**Exercise aim**
Copy exactly the lines of the material below that run from the one containing "ATOM 111 N N" through the one containing "ATOM 122 N N". Copy no other lines.

Data records below:

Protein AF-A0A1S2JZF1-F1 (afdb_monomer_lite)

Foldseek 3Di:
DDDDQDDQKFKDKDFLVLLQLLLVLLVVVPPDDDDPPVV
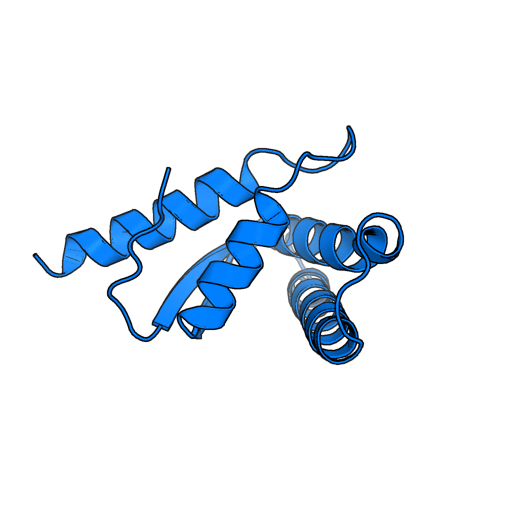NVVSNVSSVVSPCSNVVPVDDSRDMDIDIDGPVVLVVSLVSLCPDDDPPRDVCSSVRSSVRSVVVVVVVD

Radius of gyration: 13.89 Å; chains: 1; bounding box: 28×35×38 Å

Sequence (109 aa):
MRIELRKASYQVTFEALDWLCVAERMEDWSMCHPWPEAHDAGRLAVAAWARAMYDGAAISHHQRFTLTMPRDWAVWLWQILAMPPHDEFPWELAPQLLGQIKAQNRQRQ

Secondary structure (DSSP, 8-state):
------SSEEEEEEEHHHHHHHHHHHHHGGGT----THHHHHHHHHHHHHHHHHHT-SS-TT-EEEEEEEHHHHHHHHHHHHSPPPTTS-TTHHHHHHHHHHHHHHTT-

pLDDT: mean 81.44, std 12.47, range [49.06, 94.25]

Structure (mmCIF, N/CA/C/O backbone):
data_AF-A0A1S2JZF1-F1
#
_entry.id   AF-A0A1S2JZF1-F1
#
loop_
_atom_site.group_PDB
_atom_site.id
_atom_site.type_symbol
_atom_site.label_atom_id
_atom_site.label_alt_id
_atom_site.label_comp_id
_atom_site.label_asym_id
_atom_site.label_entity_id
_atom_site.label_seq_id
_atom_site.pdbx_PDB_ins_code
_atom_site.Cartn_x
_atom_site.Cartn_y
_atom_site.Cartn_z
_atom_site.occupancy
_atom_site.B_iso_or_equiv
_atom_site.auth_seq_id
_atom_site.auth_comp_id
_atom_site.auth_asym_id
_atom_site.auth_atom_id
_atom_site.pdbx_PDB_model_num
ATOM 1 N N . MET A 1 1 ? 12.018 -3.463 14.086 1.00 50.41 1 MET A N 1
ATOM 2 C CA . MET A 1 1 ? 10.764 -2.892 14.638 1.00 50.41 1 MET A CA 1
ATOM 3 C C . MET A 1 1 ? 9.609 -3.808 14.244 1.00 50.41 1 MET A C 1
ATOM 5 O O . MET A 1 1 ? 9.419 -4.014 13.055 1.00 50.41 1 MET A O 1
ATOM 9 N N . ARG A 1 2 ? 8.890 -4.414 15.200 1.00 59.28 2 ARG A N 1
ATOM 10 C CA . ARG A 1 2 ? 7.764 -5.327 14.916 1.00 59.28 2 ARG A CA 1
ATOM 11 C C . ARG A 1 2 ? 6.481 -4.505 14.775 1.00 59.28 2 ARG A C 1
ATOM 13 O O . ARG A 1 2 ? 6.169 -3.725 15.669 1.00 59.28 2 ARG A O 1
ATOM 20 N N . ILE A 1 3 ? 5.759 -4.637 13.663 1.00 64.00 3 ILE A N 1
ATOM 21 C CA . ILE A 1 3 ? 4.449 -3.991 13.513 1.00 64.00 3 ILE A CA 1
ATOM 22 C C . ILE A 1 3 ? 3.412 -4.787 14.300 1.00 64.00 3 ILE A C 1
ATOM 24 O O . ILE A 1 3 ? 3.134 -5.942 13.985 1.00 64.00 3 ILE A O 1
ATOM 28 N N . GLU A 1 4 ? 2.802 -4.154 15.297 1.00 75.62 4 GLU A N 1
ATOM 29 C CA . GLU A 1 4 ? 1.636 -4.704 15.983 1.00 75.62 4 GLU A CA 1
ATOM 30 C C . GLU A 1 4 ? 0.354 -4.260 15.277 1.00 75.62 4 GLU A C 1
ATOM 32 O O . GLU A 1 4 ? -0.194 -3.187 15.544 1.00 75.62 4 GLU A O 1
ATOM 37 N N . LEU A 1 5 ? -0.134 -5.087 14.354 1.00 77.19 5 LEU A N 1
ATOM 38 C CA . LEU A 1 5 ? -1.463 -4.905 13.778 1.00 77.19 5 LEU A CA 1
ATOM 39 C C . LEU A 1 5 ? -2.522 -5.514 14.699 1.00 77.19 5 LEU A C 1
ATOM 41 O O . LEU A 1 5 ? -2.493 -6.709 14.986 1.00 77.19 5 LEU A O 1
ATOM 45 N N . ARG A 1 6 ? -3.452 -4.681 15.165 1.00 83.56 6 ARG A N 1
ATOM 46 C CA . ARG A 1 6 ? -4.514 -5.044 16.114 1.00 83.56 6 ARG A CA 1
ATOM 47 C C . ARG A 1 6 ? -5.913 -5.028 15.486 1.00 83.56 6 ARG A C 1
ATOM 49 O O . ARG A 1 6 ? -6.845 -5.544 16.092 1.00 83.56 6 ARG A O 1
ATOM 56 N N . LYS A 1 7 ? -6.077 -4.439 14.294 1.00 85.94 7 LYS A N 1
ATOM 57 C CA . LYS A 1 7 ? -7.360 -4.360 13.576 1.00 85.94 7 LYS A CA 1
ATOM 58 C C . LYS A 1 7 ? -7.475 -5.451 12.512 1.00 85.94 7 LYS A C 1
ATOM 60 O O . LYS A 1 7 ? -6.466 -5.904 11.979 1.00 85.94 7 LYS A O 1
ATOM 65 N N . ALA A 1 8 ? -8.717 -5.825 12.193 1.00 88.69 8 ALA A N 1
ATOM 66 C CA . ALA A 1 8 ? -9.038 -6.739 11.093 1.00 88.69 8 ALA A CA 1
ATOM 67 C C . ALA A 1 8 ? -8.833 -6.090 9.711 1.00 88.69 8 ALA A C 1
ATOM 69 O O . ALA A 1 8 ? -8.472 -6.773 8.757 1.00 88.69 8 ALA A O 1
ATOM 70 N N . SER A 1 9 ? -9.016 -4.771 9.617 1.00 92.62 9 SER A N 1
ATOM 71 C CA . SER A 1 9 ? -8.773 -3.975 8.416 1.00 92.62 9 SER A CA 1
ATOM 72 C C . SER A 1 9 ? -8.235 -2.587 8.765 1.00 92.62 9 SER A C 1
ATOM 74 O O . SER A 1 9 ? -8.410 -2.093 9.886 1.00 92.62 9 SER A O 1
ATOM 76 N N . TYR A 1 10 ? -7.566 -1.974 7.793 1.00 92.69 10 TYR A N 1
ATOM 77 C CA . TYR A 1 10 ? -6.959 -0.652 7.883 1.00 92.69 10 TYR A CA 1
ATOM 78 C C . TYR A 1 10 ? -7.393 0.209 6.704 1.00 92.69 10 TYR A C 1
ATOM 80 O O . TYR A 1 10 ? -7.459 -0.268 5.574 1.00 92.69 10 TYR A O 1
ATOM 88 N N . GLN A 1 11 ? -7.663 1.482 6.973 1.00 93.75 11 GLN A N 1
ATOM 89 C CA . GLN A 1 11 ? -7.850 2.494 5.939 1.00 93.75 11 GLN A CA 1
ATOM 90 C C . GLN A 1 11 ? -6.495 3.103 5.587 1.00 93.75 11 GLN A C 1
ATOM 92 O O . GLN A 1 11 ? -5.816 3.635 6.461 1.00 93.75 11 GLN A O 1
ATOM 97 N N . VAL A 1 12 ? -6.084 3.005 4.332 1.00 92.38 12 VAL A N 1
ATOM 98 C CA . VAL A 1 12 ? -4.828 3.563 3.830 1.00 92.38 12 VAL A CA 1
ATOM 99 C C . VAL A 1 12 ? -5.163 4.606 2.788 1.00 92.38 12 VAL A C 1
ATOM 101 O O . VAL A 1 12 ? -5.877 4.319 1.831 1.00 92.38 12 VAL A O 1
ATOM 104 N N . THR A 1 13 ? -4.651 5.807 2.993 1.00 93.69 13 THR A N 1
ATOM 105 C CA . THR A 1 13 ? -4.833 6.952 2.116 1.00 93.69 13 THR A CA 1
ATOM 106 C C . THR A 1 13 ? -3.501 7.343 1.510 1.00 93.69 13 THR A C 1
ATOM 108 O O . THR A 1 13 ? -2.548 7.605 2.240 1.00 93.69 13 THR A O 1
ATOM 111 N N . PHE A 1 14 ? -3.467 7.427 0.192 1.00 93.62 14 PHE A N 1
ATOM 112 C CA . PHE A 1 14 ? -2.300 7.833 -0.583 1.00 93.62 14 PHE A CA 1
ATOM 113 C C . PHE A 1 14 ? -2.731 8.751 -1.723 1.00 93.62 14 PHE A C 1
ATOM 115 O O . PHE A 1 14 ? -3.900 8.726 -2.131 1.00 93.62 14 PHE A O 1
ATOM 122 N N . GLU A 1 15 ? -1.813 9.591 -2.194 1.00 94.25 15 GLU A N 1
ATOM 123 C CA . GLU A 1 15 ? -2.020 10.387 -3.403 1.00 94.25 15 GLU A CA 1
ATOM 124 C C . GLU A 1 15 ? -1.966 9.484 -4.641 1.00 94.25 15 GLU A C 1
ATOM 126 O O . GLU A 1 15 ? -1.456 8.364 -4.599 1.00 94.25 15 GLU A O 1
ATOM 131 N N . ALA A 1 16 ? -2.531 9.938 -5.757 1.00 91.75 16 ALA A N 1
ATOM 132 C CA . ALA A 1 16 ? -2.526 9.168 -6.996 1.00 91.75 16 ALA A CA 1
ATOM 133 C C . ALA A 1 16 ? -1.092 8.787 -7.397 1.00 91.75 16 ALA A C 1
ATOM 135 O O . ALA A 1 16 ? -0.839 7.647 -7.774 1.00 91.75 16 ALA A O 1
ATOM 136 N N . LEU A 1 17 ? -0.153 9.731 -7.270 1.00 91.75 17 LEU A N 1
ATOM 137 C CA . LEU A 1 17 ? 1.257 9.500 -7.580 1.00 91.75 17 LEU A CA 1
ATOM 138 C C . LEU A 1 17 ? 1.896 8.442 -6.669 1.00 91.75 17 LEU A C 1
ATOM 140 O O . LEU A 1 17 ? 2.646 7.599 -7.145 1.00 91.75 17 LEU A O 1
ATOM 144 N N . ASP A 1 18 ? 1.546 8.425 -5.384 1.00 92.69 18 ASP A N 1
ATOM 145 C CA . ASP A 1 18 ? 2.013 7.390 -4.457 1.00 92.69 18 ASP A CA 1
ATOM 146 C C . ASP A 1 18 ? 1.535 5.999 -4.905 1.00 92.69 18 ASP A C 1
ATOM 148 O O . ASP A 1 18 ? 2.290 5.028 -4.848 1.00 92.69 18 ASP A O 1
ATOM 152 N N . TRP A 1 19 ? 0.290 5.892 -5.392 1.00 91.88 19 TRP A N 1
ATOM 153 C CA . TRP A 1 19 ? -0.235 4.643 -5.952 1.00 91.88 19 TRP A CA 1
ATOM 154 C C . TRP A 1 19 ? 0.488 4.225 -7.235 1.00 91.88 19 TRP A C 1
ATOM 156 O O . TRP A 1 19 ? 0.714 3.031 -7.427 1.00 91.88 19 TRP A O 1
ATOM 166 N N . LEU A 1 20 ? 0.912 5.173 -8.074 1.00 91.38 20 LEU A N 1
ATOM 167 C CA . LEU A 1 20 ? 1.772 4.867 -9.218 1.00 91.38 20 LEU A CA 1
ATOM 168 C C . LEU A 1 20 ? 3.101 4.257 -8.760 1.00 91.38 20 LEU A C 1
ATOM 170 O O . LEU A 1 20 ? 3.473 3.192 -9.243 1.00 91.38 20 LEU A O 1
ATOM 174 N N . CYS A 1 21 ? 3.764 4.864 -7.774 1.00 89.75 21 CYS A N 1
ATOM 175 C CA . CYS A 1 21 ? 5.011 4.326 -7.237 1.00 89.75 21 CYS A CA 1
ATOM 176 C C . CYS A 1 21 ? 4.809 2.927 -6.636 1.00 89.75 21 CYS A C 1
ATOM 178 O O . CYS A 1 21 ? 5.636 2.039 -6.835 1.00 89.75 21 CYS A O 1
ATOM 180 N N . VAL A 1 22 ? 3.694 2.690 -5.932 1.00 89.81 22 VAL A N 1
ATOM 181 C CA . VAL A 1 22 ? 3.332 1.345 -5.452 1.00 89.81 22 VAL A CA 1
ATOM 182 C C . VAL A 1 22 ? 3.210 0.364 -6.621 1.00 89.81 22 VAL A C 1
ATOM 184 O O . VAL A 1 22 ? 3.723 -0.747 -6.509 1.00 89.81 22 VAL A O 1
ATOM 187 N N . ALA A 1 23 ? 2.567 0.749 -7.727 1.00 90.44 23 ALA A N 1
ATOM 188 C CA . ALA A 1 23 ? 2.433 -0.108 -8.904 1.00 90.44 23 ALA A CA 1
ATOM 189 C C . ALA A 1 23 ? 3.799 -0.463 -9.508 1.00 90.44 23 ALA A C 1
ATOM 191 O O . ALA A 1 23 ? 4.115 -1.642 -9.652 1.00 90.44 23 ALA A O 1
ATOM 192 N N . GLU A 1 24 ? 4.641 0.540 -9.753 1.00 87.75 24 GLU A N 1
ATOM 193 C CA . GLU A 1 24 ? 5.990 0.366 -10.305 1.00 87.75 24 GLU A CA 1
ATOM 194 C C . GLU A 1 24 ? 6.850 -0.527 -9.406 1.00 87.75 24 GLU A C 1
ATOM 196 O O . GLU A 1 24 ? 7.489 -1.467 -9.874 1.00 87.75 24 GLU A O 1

End of Data records.

**Worked solution**
ATOM 111 N N . PHE A 1 14 ? -3.467 7.427 0.192 1.00 93.62 14 PHE A N 1
ATOM 112 C CA . PHE A 1 14 ? -2.300 7.833 -0.583 1.00 93.62 14 PHE A CA 1
ATOM 113 C C . PHE A 1 14 ? -2.731 8.751 -1.723 1.00 93.62 14 PHE A C 1
ATOM 115 O O . PHE A 1 14 ? -3.900 8.726 -2.131 1.00 93.62 14 PHE A O 1
ATOM 122 N N . GLU A 1 15 ? -1.813 9.591 -2.194 1.00 94.25 15 GLU A N 1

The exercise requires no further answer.